* Task item
In the listing below, locate the line containing "ATOM 77 C CA" and the line containing "ATOM 87 O O". Output both of them and every line between, exactly as written, and nothing more.

● ● ● ● ●

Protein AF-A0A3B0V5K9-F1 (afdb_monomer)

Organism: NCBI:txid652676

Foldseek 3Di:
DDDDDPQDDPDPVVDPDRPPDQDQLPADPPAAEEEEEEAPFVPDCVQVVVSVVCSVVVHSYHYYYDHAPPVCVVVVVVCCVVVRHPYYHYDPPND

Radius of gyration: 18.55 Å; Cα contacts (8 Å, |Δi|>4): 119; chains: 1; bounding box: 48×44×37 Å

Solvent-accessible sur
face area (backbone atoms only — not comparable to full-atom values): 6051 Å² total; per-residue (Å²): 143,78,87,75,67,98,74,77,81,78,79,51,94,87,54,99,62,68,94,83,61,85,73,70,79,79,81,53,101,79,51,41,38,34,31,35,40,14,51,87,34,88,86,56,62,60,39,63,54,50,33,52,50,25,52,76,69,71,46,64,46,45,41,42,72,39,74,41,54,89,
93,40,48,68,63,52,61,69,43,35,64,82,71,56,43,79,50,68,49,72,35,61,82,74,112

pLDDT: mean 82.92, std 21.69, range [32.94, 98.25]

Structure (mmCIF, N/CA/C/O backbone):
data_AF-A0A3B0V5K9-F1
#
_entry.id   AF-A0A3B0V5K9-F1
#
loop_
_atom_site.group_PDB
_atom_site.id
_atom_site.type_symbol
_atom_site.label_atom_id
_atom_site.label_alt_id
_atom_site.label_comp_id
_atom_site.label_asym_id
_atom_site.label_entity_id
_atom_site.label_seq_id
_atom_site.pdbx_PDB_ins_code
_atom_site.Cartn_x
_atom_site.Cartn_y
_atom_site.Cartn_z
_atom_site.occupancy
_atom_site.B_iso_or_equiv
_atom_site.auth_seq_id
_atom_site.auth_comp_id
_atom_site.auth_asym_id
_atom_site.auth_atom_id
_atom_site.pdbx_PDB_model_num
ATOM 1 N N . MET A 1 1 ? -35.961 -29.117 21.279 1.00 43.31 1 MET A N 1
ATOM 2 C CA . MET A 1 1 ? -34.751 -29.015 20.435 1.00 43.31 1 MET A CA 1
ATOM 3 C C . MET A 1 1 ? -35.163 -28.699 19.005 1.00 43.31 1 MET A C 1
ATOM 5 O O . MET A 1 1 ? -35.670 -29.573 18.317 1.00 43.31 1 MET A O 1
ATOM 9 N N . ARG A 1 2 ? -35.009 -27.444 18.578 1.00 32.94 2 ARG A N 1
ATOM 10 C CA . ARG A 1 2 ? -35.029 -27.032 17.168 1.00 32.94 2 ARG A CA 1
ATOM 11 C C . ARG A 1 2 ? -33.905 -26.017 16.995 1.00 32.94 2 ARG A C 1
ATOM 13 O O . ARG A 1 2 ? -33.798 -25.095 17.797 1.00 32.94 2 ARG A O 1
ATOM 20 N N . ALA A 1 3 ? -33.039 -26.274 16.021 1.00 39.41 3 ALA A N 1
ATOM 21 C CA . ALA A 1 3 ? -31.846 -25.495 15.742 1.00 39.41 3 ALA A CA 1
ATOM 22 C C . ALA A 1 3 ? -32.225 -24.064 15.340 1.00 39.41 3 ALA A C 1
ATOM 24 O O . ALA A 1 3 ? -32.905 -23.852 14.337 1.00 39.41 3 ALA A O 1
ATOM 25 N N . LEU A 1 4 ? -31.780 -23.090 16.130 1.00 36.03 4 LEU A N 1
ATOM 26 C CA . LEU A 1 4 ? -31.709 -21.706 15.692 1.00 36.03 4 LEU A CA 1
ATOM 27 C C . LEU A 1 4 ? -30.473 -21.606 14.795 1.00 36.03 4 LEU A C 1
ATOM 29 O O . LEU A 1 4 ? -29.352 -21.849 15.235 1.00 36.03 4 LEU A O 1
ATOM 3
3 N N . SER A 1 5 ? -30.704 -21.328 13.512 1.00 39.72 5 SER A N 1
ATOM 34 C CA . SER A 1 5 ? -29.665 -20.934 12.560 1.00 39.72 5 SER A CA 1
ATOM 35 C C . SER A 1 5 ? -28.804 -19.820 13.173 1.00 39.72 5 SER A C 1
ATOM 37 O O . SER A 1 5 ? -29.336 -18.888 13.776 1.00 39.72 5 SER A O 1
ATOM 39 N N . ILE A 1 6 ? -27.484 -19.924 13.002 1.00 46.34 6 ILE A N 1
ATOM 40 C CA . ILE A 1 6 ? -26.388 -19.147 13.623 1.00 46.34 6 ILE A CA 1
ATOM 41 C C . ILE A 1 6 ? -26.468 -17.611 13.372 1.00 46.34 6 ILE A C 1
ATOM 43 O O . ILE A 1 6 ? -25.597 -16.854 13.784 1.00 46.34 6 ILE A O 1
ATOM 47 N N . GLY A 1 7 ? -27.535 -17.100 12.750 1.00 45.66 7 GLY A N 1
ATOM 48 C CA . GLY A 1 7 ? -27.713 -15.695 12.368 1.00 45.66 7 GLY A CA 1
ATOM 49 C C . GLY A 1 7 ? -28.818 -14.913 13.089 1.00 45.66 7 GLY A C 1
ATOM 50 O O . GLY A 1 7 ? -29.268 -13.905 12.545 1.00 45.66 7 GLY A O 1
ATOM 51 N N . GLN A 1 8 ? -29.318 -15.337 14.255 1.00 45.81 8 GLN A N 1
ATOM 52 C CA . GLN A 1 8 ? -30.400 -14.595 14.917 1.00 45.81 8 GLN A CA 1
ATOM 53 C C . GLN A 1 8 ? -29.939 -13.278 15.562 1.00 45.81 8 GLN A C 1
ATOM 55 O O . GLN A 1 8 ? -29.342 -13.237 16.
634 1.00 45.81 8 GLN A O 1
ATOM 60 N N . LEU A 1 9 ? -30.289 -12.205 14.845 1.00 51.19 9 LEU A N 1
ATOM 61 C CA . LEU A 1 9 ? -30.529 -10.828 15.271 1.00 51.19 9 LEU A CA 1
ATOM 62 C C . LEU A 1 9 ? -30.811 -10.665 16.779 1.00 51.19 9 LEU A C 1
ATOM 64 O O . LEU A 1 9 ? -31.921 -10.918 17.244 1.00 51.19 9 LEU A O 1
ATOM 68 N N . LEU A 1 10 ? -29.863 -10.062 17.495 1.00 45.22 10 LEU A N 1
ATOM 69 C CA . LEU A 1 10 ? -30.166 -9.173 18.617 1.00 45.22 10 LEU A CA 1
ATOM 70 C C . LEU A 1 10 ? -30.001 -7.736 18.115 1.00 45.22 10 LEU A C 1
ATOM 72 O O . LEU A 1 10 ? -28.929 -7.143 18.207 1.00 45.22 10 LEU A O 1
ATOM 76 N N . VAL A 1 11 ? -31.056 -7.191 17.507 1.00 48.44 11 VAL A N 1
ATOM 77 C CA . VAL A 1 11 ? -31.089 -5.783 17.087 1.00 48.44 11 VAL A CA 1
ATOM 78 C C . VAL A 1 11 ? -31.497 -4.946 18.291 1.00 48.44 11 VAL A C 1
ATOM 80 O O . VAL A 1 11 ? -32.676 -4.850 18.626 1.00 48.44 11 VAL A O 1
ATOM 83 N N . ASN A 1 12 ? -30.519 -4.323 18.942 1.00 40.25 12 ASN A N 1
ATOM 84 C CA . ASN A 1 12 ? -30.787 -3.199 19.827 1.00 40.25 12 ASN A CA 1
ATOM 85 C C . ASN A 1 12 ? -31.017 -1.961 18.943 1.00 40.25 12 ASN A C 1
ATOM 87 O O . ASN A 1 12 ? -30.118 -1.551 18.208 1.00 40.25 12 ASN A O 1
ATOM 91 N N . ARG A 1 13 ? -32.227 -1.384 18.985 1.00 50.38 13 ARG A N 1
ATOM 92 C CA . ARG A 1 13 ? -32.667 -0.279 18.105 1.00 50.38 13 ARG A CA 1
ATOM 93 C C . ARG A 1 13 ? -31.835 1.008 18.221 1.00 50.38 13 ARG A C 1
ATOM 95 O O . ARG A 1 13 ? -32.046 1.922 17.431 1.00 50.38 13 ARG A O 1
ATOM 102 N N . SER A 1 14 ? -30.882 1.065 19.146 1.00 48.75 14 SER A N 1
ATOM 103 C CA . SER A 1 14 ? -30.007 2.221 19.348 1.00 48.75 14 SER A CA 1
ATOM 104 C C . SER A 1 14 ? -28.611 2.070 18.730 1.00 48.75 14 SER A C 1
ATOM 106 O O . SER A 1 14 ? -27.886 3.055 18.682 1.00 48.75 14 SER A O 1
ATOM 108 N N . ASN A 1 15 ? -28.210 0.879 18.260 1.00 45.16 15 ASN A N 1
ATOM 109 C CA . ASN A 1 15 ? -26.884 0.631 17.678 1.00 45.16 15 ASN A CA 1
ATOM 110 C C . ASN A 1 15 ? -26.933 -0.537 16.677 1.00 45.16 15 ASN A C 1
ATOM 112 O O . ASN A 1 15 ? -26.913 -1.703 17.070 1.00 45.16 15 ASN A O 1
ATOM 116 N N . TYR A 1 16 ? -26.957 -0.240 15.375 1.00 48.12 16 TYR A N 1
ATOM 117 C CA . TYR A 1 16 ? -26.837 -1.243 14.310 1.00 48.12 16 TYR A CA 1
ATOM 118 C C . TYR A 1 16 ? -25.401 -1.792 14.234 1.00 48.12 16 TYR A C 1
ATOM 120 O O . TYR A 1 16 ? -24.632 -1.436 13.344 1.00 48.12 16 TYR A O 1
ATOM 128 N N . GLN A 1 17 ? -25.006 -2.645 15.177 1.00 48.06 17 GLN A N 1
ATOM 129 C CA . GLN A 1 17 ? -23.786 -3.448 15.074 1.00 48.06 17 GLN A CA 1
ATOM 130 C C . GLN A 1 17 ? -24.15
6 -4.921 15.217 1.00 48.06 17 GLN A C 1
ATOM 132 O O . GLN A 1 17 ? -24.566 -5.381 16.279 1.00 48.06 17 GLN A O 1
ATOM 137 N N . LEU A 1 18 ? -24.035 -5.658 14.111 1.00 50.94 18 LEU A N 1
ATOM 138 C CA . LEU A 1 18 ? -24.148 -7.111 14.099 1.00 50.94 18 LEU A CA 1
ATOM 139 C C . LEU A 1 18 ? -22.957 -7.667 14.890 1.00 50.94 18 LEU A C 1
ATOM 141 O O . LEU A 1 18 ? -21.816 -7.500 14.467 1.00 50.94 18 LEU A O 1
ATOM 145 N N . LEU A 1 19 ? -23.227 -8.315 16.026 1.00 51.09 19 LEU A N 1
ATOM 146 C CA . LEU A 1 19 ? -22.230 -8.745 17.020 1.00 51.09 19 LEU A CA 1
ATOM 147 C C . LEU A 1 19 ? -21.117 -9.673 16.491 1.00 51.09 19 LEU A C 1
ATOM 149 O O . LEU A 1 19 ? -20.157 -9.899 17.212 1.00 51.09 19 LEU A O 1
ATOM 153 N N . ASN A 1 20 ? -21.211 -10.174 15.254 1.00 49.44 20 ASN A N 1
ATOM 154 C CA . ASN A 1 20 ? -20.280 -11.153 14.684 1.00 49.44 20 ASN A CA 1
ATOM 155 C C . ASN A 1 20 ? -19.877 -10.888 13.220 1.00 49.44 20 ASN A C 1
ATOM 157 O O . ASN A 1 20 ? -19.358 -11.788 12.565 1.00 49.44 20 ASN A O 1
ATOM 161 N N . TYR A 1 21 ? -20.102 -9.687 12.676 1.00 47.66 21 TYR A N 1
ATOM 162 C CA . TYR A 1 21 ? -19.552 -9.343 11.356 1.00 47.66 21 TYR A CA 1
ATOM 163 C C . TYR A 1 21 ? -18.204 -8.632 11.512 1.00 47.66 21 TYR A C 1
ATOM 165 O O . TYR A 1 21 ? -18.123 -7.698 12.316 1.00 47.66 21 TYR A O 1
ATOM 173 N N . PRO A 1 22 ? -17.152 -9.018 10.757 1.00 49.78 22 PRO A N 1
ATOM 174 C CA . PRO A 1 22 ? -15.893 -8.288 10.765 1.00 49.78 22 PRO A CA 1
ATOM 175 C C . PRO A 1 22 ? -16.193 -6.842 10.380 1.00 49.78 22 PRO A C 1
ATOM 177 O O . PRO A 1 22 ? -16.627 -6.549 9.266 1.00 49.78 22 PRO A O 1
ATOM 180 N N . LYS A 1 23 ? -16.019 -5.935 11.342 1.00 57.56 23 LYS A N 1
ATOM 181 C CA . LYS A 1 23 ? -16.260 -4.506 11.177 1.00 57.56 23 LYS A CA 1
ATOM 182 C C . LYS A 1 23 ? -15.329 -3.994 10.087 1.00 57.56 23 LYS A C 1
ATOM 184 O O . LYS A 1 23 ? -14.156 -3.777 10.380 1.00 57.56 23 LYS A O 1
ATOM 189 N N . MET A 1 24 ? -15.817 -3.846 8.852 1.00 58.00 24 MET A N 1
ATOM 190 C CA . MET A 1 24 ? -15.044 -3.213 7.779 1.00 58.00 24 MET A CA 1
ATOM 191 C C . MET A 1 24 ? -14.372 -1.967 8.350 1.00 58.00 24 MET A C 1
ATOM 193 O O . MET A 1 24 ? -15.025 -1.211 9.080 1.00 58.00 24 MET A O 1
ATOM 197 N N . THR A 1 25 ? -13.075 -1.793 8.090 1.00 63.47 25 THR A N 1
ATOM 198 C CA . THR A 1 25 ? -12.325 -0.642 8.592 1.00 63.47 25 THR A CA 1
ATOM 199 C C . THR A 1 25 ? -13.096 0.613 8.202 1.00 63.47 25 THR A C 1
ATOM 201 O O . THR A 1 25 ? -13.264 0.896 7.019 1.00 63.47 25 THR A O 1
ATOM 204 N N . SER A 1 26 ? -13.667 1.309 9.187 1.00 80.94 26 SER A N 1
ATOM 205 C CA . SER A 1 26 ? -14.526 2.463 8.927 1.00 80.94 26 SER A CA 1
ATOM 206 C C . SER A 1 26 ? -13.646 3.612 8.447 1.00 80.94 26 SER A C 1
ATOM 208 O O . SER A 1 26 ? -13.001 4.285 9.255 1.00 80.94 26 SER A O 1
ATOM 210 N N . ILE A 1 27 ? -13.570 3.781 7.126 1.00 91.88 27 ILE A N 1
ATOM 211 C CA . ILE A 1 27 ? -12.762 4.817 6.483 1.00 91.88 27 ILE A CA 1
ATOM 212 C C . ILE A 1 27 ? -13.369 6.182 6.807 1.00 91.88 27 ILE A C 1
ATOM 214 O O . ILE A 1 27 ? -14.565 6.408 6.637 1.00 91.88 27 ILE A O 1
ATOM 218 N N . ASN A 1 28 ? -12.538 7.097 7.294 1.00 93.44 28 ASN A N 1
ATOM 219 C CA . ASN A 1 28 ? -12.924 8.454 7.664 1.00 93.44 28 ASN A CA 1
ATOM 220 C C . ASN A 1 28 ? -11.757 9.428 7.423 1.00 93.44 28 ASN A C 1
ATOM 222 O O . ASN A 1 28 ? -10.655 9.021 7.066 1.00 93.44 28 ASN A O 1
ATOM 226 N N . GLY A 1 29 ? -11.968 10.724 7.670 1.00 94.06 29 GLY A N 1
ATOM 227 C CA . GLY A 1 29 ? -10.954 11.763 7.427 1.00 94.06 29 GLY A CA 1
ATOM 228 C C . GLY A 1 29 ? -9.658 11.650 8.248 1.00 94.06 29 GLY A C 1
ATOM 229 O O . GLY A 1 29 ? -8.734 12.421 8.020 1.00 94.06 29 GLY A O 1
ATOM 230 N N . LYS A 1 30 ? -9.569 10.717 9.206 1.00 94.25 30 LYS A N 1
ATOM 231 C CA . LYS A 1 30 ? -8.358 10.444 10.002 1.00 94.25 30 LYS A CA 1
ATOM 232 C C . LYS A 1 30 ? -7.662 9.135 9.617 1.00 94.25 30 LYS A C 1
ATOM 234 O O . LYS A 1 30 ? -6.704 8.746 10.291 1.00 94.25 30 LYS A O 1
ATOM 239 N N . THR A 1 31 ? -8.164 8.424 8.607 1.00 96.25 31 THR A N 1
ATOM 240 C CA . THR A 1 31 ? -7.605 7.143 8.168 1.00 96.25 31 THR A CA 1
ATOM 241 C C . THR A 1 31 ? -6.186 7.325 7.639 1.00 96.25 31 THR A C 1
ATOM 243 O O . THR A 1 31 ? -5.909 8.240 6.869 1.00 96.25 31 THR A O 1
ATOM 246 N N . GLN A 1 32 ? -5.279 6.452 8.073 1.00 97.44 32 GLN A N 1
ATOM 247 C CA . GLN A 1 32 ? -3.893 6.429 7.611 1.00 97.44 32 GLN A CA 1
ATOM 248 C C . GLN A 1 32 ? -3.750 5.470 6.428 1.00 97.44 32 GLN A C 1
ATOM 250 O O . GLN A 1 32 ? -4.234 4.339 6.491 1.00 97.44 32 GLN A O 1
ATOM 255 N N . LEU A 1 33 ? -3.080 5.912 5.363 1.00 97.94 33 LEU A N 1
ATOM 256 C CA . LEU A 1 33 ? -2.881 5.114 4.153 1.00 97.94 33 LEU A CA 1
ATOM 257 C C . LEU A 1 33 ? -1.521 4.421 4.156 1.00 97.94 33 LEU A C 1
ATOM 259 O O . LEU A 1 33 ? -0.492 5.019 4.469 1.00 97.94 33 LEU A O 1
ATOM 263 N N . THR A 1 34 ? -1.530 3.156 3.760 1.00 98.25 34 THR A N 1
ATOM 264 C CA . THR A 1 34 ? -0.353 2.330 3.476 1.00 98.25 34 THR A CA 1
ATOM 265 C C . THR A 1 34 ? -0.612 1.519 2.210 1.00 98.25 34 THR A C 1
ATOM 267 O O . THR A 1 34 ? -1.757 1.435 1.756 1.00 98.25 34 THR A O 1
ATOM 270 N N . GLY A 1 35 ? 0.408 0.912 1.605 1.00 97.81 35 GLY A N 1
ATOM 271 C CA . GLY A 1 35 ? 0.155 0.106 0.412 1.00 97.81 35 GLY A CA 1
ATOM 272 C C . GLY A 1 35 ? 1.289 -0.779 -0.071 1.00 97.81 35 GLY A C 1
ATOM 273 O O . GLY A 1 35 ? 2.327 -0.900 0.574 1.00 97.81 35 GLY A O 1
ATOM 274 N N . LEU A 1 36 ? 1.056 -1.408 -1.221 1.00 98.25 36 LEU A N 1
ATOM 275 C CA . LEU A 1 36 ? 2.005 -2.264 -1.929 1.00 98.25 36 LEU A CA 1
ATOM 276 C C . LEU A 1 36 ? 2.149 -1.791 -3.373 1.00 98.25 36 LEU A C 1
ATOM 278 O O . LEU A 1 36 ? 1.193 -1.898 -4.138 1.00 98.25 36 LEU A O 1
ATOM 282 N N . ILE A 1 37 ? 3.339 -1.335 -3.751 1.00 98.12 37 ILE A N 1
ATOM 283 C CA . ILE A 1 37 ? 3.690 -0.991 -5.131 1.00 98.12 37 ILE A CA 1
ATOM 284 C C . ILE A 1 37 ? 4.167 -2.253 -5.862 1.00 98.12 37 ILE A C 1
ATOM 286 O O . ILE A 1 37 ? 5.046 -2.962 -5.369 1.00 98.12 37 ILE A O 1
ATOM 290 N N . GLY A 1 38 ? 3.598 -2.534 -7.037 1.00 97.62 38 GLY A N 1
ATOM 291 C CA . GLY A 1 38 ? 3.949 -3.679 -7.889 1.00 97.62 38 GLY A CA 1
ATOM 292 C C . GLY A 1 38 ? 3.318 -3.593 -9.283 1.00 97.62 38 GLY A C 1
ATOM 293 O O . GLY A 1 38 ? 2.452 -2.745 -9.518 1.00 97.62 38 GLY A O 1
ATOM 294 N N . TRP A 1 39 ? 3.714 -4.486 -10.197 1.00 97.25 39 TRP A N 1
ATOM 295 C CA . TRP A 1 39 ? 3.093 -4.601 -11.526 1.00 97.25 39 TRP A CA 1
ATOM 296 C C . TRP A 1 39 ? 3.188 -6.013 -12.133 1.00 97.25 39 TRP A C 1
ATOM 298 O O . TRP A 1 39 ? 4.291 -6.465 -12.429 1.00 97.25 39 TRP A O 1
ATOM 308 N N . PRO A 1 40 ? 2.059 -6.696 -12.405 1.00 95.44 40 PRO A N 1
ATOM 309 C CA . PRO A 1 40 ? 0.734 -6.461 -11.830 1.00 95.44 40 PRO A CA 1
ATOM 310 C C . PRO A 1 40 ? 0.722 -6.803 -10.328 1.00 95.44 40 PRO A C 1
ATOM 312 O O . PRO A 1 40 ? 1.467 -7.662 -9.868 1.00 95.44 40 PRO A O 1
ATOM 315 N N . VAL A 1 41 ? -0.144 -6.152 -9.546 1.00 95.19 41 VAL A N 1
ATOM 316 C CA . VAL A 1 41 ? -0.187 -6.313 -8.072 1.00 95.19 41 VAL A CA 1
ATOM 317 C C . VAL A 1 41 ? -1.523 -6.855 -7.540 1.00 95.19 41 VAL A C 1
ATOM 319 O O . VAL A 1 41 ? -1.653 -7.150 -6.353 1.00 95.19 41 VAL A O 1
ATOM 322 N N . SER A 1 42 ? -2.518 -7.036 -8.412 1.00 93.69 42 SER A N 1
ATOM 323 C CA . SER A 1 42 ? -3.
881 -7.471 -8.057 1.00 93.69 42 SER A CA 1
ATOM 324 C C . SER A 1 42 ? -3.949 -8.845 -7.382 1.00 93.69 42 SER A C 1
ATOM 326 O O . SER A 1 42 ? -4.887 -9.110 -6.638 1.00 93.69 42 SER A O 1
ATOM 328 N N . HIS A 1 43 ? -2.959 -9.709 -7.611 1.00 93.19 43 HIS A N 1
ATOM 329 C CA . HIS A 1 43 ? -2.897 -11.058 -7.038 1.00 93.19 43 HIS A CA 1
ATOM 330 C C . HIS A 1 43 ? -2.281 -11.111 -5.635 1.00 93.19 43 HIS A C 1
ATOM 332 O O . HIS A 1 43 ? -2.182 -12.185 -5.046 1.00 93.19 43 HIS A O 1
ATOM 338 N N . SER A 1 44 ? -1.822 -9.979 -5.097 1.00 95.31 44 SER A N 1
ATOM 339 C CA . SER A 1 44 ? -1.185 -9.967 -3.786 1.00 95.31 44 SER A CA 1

● ● ● ● ●

* Result of this task
ATOM 77 C CA . VAL A 1 11 ? -31.089 -5.783 17.087 1.00 48.44 11 VAL A CA 1
ATOM 78 C C . VAL A 1 11 ? -31.497 -4.946 18.291 1.00 48.44 11 VAL A C 1
ATOM 80 O O . VAL A 1 11 ? -32.676 -4.850 18.626 1.00 48.44 11 VAL A O 1
ATOM 83 N N . ASN A 1 12 ? -30.519 -4.323 18.942 1.00 40.25 12 ASN A N 1
ATOM 84 C CA . ASN A 1 12 ? -30.787 -3.199 19.827 1.00 40.25 12 ASN A CA 1
ATOM 85 C C . ASN A 1 12 ? -31.017 -1.961 18.943 1.00 40.25 12 ASN A C 1
ATOM 87 O O . ASN A 1 12 ? -30.118 -1.551 18.208 1.00 40.25 12 ASN A O 1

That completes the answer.